To illustrate this concept, I will use GDP data obtained from The
World Bank using the wbstats::wb_data()
function. The
indicator NY.GDP.MKTP.PP.CD
represents Purchasing Power
Parity GDP in current international dollars. Each country’s GDP is
associated with its name and region, representing the aforementioned
two-level hierarchy.
Additionally, I aim to showcase prominent ggplot2 features such as faceting and color palettes, seamlessly incorporated into the donutsk package.
Data Preparation
For insightful charts, it’s essential to differentiate crucial data from less significant data. Using quantiles is a good approach to define thresholds for categorizing low GDP values into a special category, such as “Other”:
library(donutsk)
#> Loading required package: ggplot2
library(dplyr)
#>
#> Attaching package: 'dplyr'
#> The following objects are masked from 'package:stats':
#>
#> filter, lag
#> The following objects are masked from 'package:base':
#>
#> intersect, setdiff, setequal, union
GDP1 <- filter(GDP, date %in% c(2001, 2022)) |>
group_by(date) |>
mutate(country = if_else(GDP > quantile(GDP, .9), country, "Other")) |>
group_by(date, region, region_ISO, country) |>
summarise(GDP = sum(GDP), .groups = "drop")
GDP1
#> # A tibble: 54 × 5
#> date region region_ISO country GDP
#> <dbl> <chr> <chr> <chr> <dbl>
#> 1 2001 East Asia & Pacific EAS Australia 5.33e11
#> 2 2001 East Asia & Pacific EAS China 4.08e12
#> 3 2001 East Asia & Pacific EAS Indonesia 1.06e12
#> 4 2001 East Asia & Pacific EAS Japan 3.55e12
#> 5 2001 East Asia & Pacific EAS Korea, Rep. 9.34e11
#> 6 2001 East Asia & Pacific EAS Other 1.68e12
#> 7 2001 Europe & Central Asia ECS France 1.69e12
#> 8 2001 Europe & Central Asia ECS Germany 2.34e12
#> 9 2001 Europe & Central Asia ECS Italy 1.60e12
#> 10 2001 Europe & Central Asia ECS Other 4.37e12
#> # ℹ 44 more rows
The donuts do not necessarily require eliminating duplication, but for the given case, I prefer to have one GDP value per country. The original dataset does not contain duplicates, but replacing country names with “Other” changes the situation. In general, I suggest considering aggregation to obtain a unique value per hierarchy for a clearer outcome.

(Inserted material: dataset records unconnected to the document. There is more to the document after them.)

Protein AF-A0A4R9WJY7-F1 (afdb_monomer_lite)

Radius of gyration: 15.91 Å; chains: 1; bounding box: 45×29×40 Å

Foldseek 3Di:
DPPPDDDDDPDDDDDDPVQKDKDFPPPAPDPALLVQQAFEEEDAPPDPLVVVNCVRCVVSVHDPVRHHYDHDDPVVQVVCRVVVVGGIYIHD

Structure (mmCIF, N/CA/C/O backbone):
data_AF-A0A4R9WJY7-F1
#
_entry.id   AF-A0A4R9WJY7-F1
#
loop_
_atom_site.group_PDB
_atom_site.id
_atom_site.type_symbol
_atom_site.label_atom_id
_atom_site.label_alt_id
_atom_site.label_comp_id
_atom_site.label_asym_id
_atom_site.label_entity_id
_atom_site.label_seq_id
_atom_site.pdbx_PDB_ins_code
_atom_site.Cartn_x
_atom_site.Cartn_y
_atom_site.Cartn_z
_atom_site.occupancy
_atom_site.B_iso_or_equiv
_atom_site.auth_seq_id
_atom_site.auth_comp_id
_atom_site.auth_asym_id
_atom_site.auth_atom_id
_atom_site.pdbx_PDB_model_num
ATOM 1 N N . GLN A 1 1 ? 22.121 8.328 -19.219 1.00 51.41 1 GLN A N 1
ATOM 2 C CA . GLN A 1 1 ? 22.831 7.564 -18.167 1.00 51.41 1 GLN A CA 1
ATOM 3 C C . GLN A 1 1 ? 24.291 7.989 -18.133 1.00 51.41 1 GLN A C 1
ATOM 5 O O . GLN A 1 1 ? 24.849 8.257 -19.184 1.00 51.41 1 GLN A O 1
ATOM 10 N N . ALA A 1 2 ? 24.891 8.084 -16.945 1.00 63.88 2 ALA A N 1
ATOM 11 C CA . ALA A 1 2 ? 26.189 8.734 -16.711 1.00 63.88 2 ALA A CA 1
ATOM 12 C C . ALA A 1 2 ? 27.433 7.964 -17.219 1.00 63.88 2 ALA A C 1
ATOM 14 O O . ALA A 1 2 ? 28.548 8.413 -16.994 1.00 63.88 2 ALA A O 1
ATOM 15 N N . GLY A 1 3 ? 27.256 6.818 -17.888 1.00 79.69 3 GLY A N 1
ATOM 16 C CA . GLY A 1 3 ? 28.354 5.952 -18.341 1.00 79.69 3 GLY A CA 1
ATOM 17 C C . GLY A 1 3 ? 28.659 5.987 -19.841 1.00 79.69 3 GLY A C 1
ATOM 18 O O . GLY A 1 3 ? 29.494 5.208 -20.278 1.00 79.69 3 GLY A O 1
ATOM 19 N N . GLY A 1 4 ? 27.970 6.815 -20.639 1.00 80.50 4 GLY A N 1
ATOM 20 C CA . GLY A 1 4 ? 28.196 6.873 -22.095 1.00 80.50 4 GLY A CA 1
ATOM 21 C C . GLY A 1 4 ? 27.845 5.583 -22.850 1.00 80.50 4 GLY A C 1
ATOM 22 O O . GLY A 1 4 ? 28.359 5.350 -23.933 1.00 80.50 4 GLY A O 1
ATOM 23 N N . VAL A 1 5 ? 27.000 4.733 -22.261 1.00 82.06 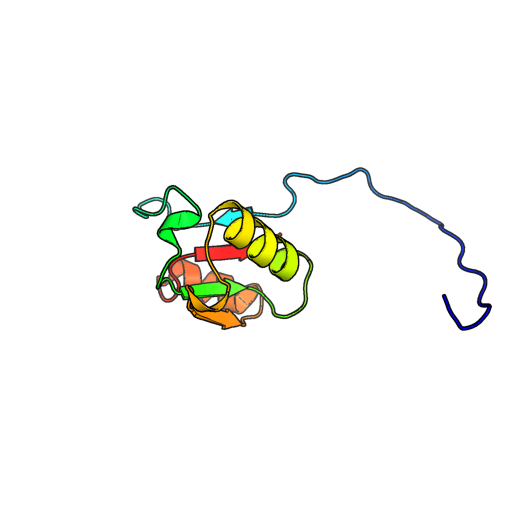5 VAL A N 1
ATOM 24 C CA . VAL A 1 5 ? 26.510 3.501 -22.890 1.00 82.06 5 VAL A CA 1
ATOM 25 C C . VAL A 1 5 ? 25.346 3.844 -23.817 1.00 82.06 5 VAL A C 1
ATOM 27 O O . VAL A 1 5 ? 24.404 4.518 -23.389 1.00 82.06 5 VAL A O 1
ATOM 30 N N . ASP A 1 6 ? 25.399 3.355 -25.055 1.00 80.62 6 ASP A N 1
ATOM 31 C CA . ASP A 1 6 ? 24.310 3.476 -26.023 1.00 80.62 6 ASP A CA 1
ATOM 32 C C . ASP A 1 6 ? 23.153 2.549 -25.631 1.00 80.62 6 ASP A C 1
ATOM 34 O O . ASP A 1 6 ? 23.247 1.324 -25.715 1.00 80.62 6 ASP A O 1
ATOM 38 N N . PHE A 1 7 ? 22.044 3.138 -25.183 1.00 82.38 7 PHE A N 1
ATOM 39 C CA . PHE A 1 7 ? 20.801 2.414 -24.925 1.00 82.38 7 PHE A CA 1
ATOM 40 C C . PHE A 1 7 ? 19.906 2.489 -26.156 1.00 82.38 7 PHE A C 1
ATOM 42 O O . PHE A 1 7 ? 19.513 3.575 -26.582 1.00 82.38 7 PHE A O 1
ATOM 49 N N . VAL A 1 8 ? 19.548 1.327 -26.699 1.00 86.31 8 VAL A N 1
ATOM 50 C CA . VAL A 1 8 ? 18.565 1.204 -27.778 1.00 86.31 8 VAL A CA 1
ATOM 51 C C . VAL A 1 8 ? 17.253 0.655 -27.223 1.00 86.31 8 VAL A C 1
ATOM 53 O O . VAL A 1 8 ? 17.234 -0.345 -26.508 1.00 86.31 8 VAL A O 1
ATOM 56 N N . TYR A 1 9 ? 16.140 1.313 -27.544 1.00 84.25 9 TYR A N 1
ATOM 57 C CA . TYR A 1 9 ? 14.801 0.807 -27.244 1.00 84.25 9 TYR A CA 1
ATOM 58 C C . TYR 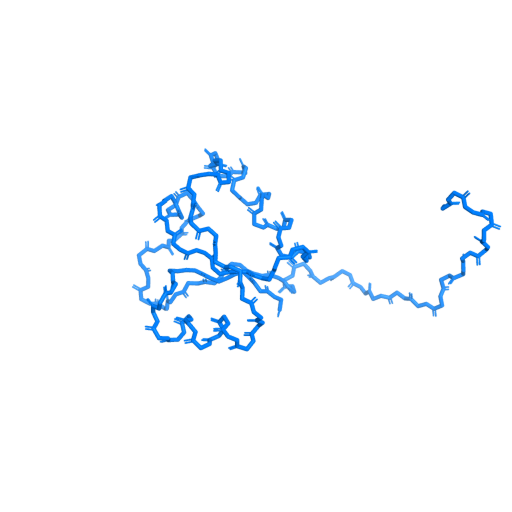A 1 9 ? 14.387 -0.186 -28.334 1.00 84.25 9 TYR A C 1
ATOM 60 O O . TYR A 1 9 ? 14.244 0.198 -29.491 1.00 84.25 9 TYR A O 1
ATOM 68 N N . ILE A 1 10 ? 14.187 -1.452 -27.966 1.00 90.19 10 ILE A N 1
ATOM 69 C CA . ILE A 1 10 ? 13.769 -2.525 -28.892 1.00 90.19 10 ILE A CA 1
ATOM 70 C C . ILE A 1 10 ? 12.268 -2.849 -28.811 1.00 90.19 10 ILE A C 1
ATOM 72 O O . ILE A 1 10 ? 11.767 -3.659 -29.584 1.00 90.19 10 ILE A O 1
ATOM 76 N N . GLY A 1 11 ? 11.551 -2.225 -27.874 1.00 87.75 11 GLY A N 1
ATOM 77 C CA . GLY A 1 11 ? 10.124 -2.427 -27.655 1.00 87.75 11 GLY A CA 1
ATOM 78 C C . GLY A 1 11 ? 9.572 -1.483 -26.589 1.00 87.75 11 GLY A C 1
ATOM 79 O O . GLY A 1 11 ? 10.310 -0.990 -25.733 1.00 87.75 11 GLY A O 1
ATOM 80 N N . ASN A 1 12 ? 8.272 -1.216 -26.669 1.00 88.25 12 ASN A N 1
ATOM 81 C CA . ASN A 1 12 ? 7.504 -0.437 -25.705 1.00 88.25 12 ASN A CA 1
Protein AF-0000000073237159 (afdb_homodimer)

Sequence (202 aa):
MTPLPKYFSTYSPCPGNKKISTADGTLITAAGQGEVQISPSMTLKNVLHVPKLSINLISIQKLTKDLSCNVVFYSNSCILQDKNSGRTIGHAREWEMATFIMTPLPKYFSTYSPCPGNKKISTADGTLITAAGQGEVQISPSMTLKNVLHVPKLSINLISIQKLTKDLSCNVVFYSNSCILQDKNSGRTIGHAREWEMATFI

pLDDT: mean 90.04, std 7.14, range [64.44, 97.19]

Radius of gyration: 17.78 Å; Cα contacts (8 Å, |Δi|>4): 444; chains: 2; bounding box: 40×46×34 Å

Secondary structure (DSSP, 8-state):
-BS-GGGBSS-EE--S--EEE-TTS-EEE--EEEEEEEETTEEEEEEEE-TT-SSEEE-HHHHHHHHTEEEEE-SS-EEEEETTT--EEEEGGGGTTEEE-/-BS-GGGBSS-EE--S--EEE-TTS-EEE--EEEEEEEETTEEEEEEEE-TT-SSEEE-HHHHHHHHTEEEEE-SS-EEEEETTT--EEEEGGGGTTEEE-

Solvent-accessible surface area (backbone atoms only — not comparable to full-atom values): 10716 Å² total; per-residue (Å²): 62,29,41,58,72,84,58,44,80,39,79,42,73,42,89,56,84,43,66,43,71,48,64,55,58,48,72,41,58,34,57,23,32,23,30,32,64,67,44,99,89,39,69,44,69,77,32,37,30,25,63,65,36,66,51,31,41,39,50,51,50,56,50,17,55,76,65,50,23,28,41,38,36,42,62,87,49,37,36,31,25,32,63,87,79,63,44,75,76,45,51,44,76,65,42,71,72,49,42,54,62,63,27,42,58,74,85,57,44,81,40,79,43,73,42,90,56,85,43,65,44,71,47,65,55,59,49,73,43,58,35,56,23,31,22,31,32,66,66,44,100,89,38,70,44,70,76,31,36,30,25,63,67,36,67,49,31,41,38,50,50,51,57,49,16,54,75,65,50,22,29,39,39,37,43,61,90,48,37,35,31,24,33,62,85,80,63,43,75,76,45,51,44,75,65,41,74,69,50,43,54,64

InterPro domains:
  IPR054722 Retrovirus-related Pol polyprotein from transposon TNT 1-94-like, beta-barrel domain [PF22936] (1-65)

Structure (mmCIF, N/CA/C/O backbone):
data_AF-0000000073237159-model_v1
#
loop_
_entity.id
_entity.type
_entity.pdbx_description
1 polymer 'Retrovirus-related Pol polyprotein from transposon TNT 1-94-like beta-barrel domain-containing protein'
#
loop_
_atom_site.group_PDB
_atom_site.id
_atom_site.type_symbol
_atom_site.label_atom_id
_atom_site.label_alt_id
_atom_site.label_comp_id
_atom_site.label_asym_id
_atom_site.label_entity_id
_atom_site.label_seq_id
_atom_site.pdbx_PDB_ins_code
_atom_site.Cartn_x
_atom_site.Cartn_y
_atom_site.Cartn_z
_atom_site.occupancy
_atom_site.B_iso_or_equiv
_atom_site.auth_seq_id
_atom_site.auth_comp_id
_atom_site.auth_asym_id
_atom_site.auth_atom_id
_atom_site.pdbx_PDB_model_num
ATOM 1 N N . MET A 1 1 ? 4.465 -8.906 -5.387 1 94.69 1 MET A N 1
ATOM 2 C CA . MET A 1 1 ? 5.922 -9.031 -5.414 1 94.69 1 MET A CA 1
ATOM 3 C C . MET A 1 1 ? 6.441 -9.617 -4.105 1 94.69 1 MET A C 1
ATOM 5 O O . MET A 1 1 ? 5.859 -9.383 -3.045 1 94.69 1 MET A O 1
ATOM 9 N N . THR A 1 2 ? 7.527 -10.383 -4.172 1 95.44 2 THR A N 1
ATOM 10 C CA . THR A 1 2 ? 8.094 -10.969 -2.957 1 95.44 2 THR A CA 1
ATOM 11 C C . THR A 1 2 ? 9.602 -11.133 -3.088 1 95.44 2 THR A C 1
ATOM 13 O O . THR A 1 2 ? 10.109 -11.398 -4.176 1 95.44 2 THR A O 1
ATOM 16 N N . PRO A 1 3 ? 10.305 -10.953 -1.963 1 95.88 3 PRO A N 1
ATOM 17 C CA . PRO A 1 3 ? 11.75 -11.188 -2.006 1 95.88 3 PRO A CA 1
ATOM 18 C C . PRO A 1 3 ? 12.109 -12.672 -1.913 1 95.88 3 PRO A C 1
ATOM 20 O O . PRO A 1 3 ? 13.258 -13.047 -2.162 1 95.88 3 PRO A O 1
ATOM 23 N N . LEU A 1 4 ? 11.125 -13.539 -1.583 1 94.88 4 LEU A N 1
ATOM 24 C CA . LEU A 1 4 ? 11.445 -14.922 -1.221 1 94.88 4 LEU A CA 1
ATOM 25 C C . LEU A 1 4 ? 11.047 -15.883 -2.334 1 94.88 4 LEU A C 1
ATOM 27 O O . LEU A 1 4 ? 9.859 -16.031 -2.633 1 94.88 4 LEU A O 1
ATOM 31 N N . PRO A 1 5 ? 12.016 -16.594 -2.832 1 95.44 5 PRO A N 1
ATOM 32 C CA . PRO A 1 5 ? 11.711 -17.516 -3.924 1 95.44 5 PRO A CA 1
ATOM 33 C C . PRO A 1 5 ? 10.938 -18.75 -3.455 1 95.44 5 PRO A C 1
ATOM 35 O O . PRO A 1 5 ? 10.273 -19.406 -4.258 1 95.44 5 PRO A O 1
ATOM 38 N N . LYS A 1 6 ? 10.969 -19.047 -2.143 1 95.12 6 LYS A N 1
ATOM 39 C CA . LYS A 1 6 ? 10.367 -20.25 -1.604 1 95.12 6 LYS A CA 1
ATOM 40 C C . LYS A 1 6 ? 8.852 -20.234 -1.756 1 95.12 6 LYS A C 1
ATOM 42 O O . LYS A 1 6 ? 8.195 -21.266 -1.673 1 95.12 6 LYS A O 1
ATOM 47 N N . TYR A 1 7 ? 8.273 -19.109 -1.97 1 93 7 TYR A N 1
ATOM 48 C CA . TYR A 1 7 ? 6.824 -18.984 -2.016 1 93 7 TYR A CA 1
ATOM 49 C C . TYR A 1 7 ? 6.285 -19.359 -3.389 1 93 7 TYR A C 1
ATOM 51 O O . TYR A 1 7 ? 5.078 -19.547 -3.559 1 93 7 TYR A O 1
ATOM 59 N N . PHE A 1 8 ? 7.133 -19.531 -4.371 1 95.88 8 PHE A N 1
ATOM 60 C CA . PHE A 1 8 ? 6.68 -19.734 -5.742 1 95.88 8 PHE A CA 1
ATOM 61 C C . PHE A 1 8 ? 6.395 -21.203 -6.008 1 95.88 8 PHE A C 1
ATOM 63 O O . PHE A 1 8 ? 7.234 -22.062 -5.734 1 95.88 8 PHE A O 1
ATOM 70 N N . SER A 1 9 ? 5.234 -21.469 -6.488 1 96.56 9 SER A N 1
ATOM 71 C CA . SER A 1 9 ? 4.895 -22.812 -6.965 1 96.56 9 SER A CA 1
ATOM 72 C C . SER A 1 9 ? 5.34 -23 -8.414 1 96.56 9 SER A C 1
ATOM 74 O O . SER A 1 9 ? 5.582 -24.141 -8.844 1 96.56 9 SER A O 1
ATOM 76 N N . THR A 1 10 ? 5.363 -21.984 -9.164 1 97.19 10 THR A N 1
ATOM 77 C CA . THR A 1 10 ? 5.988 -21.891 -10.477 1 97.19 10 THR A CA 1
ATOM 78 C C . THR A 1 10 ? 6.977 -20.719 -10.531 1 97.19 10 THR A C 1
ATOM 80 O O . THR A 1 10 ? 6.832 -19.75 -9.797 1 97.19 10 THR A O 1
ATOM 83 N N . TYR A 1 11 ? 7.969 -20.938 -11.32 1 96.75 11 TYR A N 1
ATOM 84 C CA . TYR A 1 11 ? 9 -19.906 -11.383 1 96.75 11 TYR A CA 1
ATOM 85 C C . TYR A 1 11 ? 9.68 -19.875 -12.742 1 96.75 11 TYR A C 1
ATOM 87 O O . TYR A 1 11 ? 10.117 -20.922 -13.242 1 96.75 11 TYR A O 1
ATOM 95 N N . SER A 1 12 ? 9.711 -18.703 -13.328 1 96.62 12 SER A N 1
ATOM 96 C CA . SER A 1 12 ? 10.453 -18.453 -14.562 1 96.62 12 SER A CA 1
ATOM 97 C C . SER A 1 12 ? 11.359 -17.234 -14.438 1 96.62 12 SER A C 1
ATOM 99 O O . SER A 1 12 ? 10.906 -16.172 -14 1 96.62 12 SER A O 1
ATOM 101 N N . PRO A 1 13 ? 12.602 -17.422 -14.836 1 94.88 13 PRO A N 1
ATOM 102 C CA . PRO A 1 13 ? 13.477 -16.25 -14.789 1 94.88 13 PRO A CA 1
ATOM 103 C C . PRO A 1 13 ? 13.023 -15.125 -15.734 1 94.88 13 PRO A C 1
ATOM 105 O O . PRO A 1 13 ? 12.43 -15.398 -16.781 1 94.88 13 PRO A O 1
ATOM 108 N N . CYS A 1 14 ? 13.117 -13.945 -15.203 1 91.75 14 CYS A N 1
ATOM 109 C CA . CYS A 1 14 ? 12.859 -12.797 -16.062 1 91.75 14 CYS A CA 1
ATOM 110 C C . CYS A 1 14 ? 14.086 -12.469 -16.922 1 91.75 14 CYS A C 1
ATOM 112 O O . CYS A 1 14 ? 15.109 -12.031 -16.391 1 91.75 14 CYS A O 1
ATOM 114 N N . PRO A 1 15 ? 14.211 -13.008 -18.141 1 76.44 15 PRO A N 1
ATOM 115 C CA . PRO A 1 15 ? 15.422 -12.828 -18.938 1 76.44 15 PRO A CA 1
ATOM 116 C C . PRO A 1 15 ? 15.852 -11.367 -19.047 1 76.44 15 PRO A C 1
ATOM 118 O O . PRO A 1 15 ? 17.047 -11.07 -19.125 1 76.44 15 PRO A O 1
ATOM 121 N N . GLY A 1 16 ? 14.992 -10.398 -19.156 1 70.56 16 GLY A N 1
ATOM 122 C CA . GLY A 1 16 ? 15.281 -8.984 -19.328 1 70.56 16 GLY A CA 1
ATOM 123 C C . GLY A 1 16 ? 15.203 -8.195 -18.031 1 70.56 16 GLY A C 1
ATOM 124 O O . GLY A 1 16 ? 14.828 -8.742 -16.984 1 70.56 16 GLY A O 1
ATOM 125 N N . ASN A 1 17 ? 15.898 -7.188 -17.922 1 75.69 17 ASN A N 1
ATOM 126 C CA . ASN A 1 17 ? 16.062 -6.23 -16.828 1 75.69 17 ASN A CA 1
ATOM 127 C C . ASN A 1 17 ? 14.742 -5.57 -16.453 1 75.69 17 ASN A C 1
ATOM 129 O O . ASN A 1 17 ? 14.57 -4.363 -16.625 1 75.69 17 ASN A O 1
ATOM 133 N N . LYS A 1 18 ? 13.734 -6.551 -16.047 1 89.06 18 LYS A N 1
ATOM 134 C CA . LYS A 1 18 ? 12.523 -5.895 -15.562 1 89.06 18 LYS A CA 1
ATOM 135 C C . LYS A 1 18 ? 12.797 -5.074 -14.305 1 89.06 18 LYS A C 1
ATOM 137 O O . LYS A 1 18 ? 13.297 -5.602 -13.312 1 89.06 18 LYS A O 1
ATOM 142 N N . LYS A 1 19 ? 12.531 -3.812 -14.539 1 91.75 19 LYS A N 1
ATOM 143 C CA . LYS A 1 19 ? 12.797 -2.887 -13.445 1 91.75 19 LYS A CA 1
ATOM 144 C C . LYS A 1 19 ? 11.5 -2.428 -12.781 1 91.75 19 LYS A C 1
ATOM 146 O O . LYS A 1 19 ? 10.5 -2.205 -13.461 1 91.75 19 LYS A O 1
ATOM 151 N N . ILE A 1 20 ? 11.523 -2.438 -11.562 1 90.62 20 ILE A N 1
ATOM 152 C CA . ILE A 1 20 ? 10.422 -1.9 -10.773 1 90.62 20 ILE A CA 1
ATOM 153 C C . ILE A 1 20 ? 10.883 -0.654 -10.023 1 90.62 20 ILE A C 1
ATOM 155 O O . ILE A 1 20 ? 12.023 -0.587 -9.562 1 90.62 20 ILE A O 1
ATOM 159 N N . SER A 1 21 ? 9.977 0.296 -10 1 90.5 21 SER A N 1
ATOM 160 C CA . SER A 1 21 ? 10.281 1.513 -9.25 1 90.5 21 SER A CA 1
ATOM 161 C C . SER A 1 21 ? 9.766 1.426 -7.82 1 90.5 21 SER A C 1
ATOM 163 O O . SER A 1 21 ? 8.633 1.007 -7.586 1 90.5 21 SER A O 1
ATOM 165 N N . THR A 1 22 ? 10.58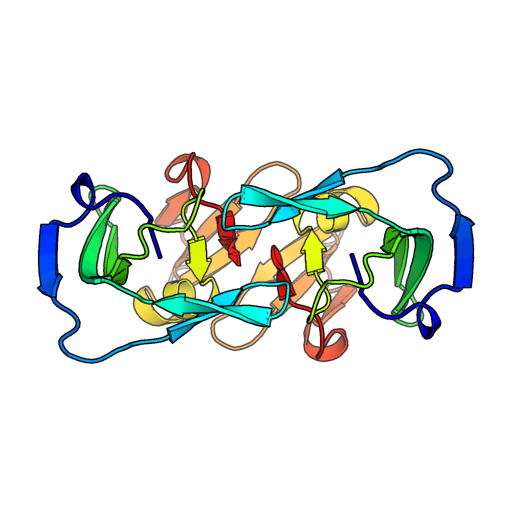6 1.78 -6.902 1 89.06 22 THR A N 1
ATOM 166 C CA . THR A 1 22 ? 10.195 1.841 -5.496 1 89.06 22 THR A CA 1
ATOM 167 C C . THR A 1 22 ? 9.617 3.213 -5.156 1 89.06 22 THR A C 1
ATOM 169 O O . THR A 1 22 ? 9.562 4.102 -6.008 1 89.06 22 THR A O 1
ATOM 172 N N . ALA A 1 23 ? 9.25 3.389 -3.906 1 87.19 23 ALA A N 1
ATOM 173 C CA . ALA A 1 23 ? 8.586 4.609 -3.465 1 87.19 23 ALA A CA 1
ATOM 174 C C . ALA A 1 23 ? 9.516 5.812 -3.568 1 87.19 23 ALA A C 1
ATOM 176 O O . ALA A 1 23 ? 9.055 6.949 -3.703 1 87.19 23 ALA A O 1
ATOM 177 N N . ASP A 1 24 ? 10.812 5.578 -3.482 1 87.06 24 ASP A N 1
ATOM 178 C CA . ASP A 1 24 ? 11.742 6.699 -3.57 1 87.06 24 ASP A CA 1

The next step in data preparation is arranging the data. This can be done in two ways:
- Utilize
dplyr::arrange()
to alphabetically order values within each region. - Utilize
donutsk::packing()
to distribute small values further apart from each other. While the second option simplifies the labeling task, the first option is preferable for comparing World GDP structures period versus period, since the order of countries will remain the same unless a country falls into the “Other” category. I would go withdonutsk::packing()
any time there are a lot of small values alongside with big ones.
The donutsk::packing()
function requires a bit more
complicated data preparation using dplyr::nest_by()
and
tidyr::unnest()
. Once the preparation is ready, the data
can be combined into one dataset for further visualization.
Charting
Labeling the donut segments is not very straightforward since it’s
highly possible to face label overlaps, which makes annotations
unreadable. In order to overcome such obstacles, I would rather leverage
eye()
to accommodate labels onto the chart. Such a layout
places labels in a controlled way, handling the label length pretty
well.
To bring more clarity to the analysis, I would prefer to indicate the
percentage for regions and countries using glue::glue()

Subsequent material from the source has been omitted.